_MATERIAL FOR THIS TASK_.
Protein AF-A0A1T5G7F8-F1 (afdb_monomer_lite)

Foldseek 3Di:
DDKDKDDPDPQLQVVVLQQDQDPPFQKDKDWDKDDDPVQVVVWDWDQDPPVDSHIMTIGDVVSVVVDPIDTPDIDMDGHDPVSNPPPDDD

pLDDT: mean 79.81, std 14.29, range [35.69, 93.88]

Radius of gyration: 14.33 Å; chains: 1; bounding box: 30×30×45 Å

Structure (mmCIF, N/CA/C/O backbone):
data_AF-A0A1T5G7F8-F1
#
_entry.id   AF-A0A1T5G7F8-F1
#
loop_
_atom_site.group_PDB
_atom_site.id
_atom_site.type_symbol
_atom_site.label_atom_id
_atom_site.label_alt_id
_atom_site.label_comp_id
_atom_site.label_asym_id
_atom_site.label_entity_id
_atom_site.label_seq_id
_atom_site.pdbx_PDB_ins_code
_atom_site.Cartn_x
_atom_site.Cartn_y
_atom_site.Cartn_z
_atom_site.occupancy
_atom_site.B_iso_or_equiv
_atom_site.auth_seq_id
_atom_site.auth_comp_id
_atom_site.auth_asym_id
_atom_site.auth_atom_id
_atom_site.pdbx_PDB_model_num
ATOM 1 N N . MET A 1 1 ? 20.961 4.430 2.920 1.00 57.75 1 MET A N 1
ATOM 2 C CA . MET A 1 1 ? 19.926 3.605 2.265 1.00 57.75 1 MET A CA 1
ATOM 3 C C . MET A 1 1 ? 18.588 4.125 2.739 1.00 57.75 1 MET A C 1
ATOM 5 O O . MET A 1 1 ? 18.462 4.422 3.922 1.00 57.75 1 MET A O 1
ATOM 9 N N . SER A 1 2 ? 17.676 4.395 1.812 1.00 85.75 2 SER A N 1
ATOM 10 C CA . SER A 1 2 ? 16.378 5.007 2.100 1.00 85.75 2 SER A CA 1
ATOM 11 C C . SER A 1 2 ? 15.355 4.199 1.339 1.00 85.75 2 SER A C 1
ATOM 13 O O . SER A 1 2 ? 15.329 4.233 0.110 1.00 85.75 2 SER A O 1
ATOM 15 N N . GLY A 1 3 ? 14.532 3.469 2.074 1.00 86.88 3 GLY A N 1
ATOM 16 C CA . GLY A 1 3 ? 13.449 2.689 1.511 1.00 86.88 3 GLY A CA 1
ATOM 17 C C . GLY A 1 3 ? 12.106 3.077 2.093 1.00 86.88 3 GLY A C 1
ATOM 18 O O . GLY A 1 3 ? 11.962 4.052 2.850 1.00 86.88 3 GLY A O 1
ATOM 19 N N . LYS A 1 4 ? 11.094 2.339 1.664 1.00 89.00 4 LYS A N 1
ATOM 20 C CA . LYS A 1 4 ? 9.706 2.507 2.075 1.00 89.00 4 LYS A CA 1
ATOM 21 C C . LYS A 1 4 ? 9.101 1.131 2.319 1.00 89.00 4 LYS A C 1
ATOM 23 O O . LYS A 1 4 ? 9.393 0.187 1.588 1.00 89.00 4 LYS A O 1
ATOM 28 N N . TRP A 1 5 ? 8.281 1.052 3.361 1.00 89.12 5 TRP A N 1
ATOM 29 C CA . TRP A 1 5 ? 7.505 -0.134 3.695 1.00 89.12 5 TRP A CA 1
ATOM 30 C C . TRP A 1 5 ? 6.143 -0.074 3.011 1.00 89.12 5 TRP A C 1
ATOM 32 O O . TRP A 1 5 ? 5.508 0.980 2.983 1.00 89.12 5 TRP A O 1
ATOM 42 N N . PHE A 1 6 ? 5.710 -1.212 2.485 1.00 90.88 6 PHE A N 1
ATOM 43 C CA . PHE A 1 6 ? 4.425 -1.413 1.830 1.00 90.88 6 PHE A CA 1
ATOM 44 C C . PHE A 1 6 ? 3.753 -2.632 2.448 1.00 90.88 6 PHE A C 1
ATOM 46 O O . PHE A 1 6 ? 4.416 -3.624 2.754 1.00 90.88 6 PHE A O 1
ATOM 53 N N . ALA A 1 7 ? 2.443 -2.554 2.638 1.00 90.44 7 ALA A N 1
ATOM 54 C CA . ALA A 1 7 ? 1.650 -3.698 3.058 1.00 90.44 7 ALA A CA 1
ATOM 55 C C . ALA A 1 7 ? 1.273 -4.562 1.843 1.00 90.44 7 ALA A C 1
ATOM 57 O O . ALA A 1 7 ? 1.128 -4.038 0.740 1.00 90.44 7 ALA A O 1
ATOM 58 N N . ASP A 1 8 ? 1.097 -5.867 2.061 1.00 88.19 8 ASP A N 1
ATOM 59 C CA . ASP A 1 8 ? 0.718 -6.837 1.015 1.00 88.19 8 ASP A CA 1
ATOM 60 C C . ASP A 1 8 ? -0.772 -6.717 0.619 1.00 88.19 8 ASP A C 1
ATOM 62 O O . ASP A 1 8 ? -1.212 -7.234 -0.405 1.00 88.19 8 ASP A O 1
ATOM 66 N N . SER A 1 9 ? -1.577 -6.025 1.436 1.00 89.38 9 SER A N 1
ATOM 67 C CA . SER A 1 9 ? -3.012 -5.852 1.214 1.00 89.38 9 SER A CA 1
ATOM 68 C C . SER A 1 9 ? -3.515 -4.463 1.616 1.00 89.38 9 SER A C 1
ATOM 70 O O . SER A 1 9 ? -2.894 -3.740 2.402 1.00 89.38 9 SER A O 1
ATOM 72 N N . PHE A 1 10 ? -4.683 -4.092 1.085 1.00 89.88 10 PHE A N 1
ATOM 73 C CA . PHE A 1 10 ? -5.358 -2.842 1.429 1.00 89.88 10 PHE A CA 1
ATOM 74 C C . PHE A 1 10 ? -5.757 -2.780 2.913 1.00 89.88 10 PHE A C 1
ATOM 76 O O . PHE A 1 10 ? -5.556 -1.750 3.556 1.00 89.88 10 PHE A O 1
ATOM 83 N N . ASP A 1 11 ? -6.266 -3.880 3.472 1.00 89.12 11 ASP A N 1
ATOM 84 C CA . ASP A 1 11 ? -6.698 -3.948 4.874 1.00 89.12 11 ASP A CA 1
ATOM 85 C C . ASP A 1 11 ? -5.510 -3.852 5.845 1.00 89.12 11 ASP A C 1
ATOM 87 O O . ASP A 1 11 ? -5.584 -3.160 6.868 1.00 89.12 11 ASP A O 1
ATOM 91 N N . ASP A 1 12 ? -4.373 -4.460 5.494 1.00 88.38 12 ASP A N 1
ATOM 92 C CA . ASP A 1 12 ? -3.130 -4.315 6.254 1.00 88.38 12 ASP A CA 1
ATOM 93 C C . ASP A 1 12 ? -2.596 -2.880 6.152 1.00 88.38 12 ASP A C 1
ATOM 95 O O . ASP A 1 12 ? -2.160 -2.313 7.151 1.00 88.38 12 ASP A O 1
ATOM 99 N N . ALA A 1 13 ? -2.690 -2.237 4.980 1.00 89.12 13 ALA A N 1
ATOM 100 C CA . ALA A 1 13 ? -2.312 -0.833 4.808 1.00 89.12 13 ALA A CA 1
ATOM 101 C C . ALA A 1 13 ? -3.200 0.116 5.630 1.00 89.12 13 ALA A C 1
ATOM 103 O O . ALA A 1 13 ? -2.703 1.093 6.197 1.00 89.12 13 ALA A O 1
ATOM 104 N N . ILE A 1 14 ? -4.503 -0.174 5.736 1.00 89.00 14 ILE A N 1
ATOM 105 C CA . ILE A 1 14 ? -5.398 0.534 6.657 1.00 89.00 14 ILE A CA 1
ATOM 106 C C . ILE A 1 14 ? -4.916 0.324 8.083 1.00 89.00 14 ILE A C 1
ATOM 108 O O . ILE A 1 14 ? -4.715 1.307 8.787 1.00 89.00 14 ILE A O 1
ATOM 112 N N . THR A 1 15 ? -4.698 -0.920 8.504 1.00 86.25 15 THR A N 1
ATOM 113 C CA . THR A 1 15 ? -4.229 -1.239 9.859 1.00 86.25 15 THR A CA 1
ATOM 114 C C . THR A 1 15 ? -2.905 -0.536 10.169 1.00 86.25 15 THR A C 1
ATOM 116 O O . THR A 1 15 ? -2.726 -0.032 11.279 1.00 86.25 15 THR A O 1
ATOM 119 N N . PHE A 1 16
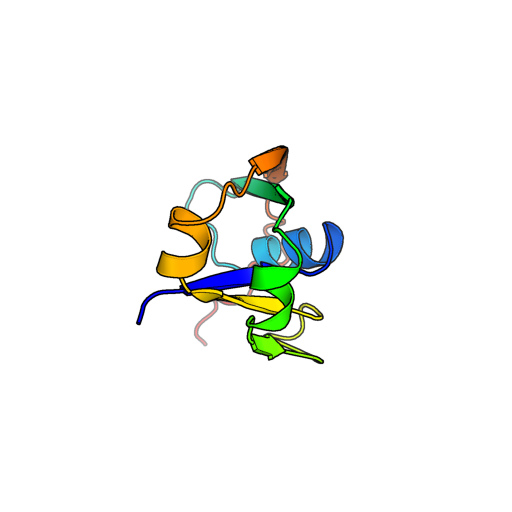 ? -2.018 -0.422 9.176 1.00 84.62 16 PHE A N 1
ATOM 120 C CA . PHE A 1 16 ? -0.780 0.343 9.266 1.00 84.62 16 PHE A CA 1
ATOM 121 C C . PHE A 1 16 ? -1.057 1.816 9.516 1.00 84.62 16 PHE A C 1
ATOM 123 O O . PHE
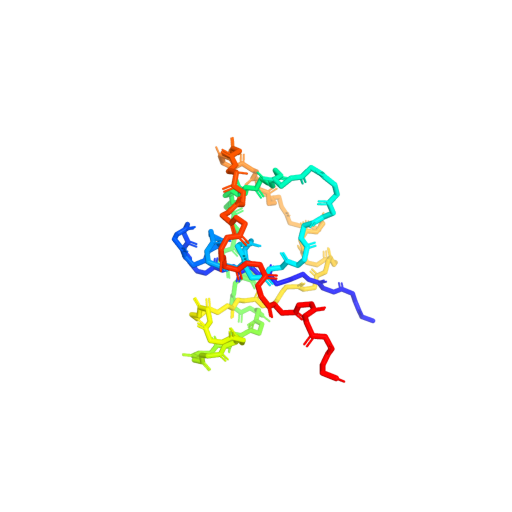 A 1 16 ? -0.579 2.366 10.502 1.00 84.62 16 PHE A O 1
ATOM 130 N N . GLY A 1 17 ? -1.885 2.433 8.671 1.00 85.81 17 GLY A N 1
ATOM 131 C CA . GLY A 1 17 ? -2.327 3.810 8.845 1.00 85.81 17 GLY A CA 1
ATOM 132 C C . GLY A 1 17 ? -2.899 4.037 10.240 1.00 85.81 17 GLY A C 1
ATOM 133 O O . GLY A 1 17 ? -2.338 4.826 10.978 1.00 85.81 17 GLY A O 1
ATOM 134 N N . GLN A 1 18 ? -3.906 3.261 10.647 1.00 85.12 18 GLN A N 1
ATOM 135 C CA . GLN A 1 18 ? -4.607 3.398 11.931 1.00 85.12 18 GLN A CA 1
ATOM 136 C C . GLN A 1 18 ? -3.695 3.369 13.168 1.00 85.12 18 GLN A C 1
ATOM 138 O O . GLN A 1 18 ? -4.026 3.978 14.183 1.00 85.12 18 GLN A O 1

_BRIEF_.
In the records above, find the line with "ATOM 92 C CA" and the line with "ATOM 135 C CA", then restate word for word only those two lines and all lines between, omitting pictures.

_EXERCISE RESPONSE_.
ATOM 92 C CA . ASP A 1 12 ? -3.130 -4.315 6.254 1.00 88.38 12 ASP A CA 1
ATOM 93 C C . ASP A 1 12 ? -2.596 -2.880 6.152 1.00 88.38 12 ASP A C 1
ATOM 95 O O . ASP A 1 12 ? -2.160 -2.313 7.151 1.00 88.38 12 ASP A O 1
ATOM 99 N N . ALA A 1 13 ? -2.690 -2.237 4.980 1.00 89.12 13 ALA A N 1
ATOM 100 C CA . ALA A 1 13 ? -2.312 -0.833 4.808 1.00 89.12 13 ALA A CA 1
ATOM 101 C C . ALA A 1 13 ? -3.200 0.116 5.630 1.00 89.12 13 ALA A C 1
ATOM 103 O O . ALA A 1 13 ? -2.703 1.093 6.197 1.00 89.12 13 ALA A O 1
ATOM 104 N N . ILE A 1 14 ? -4.503 -0.174 5.736 1.00 89.00 14 ILE A N 1
ATOM 105 C CA . ILE A 1 14 ? -5.398 0.534 6.657 1.00 89.00 14 ILE A CA 1
ATOM 106 C C . ILE A 1 14 ? -4.916 0.324 8.083 1.00 89.00 14 ILE A C 1
ATOM 108 O O . ILE A 1 14 ? -4.715 1.307 8.787 1.00 89.00 14 ILE A O 1
ATOM 112 N N . THR A 1 15 ? -4.698 -0.920 8.504 1.00 86.25 15 THR A N 1
ATOM 113 C CA . THR A 1 15 ? -4.229 -1.239 9.859 1.00 86.25 15 THR A CA 1
ATOM 114 C C . THR A 1 15 ? -2.905 -0.536 10.169 1.00 86.25 15 THR A C 1
ATOM 116 O O . THR A 1 15 ? -2.726 -0.032 11.279 1.00 86.25 15 THR A O 1
ATOM 119 N N . PHE A 1 16
 ? -2.018 -0.422 9.176 1.00 84.62 16 PHE A N 1
ATOM 120 C CA . PHE A 1 16 ? -0.780 0.343 9.266 1.00 84.62 16 PHE A CA 1
ATOM 121 C C . PHE A 1 16 ? -1.057 1.816 9.516 1.00 84.62 16 PHE A C 1
ATOM 123 O O . PHE
 A 1 16 ? -0.579 2.366 10.502 1.00 84.62 16 PHE A O 1
ATOM 130 N N . GLY A 1 17 ? -1.885 2.433 8.671 1.00 85.81 17 GLY A N 1
ATOM 131 C CA . GLY A 1 17 ? -2.327 3.810 8.845 1.00 85.81 17 GLY A CA 1
ATOM 132 C C . GLY A 1 17 ? -2.899 4.037 10.240 1.00 85.81 17 GLY A C 1
ATOM 133 O O . GLY A 1 17 ? -2.338 4.826 10.978 1.00 85.81 17 GLY A O 1
ATOM 134 N N . GLN A 1 18 ? -3.906 3.261 10.647 1.00 85.12 18 GLN A N 1
ATOM 135 C CA . GLN A 1 18 ? -4.607 3.398 11.931 1.00 85.12 18 GLN A CA 1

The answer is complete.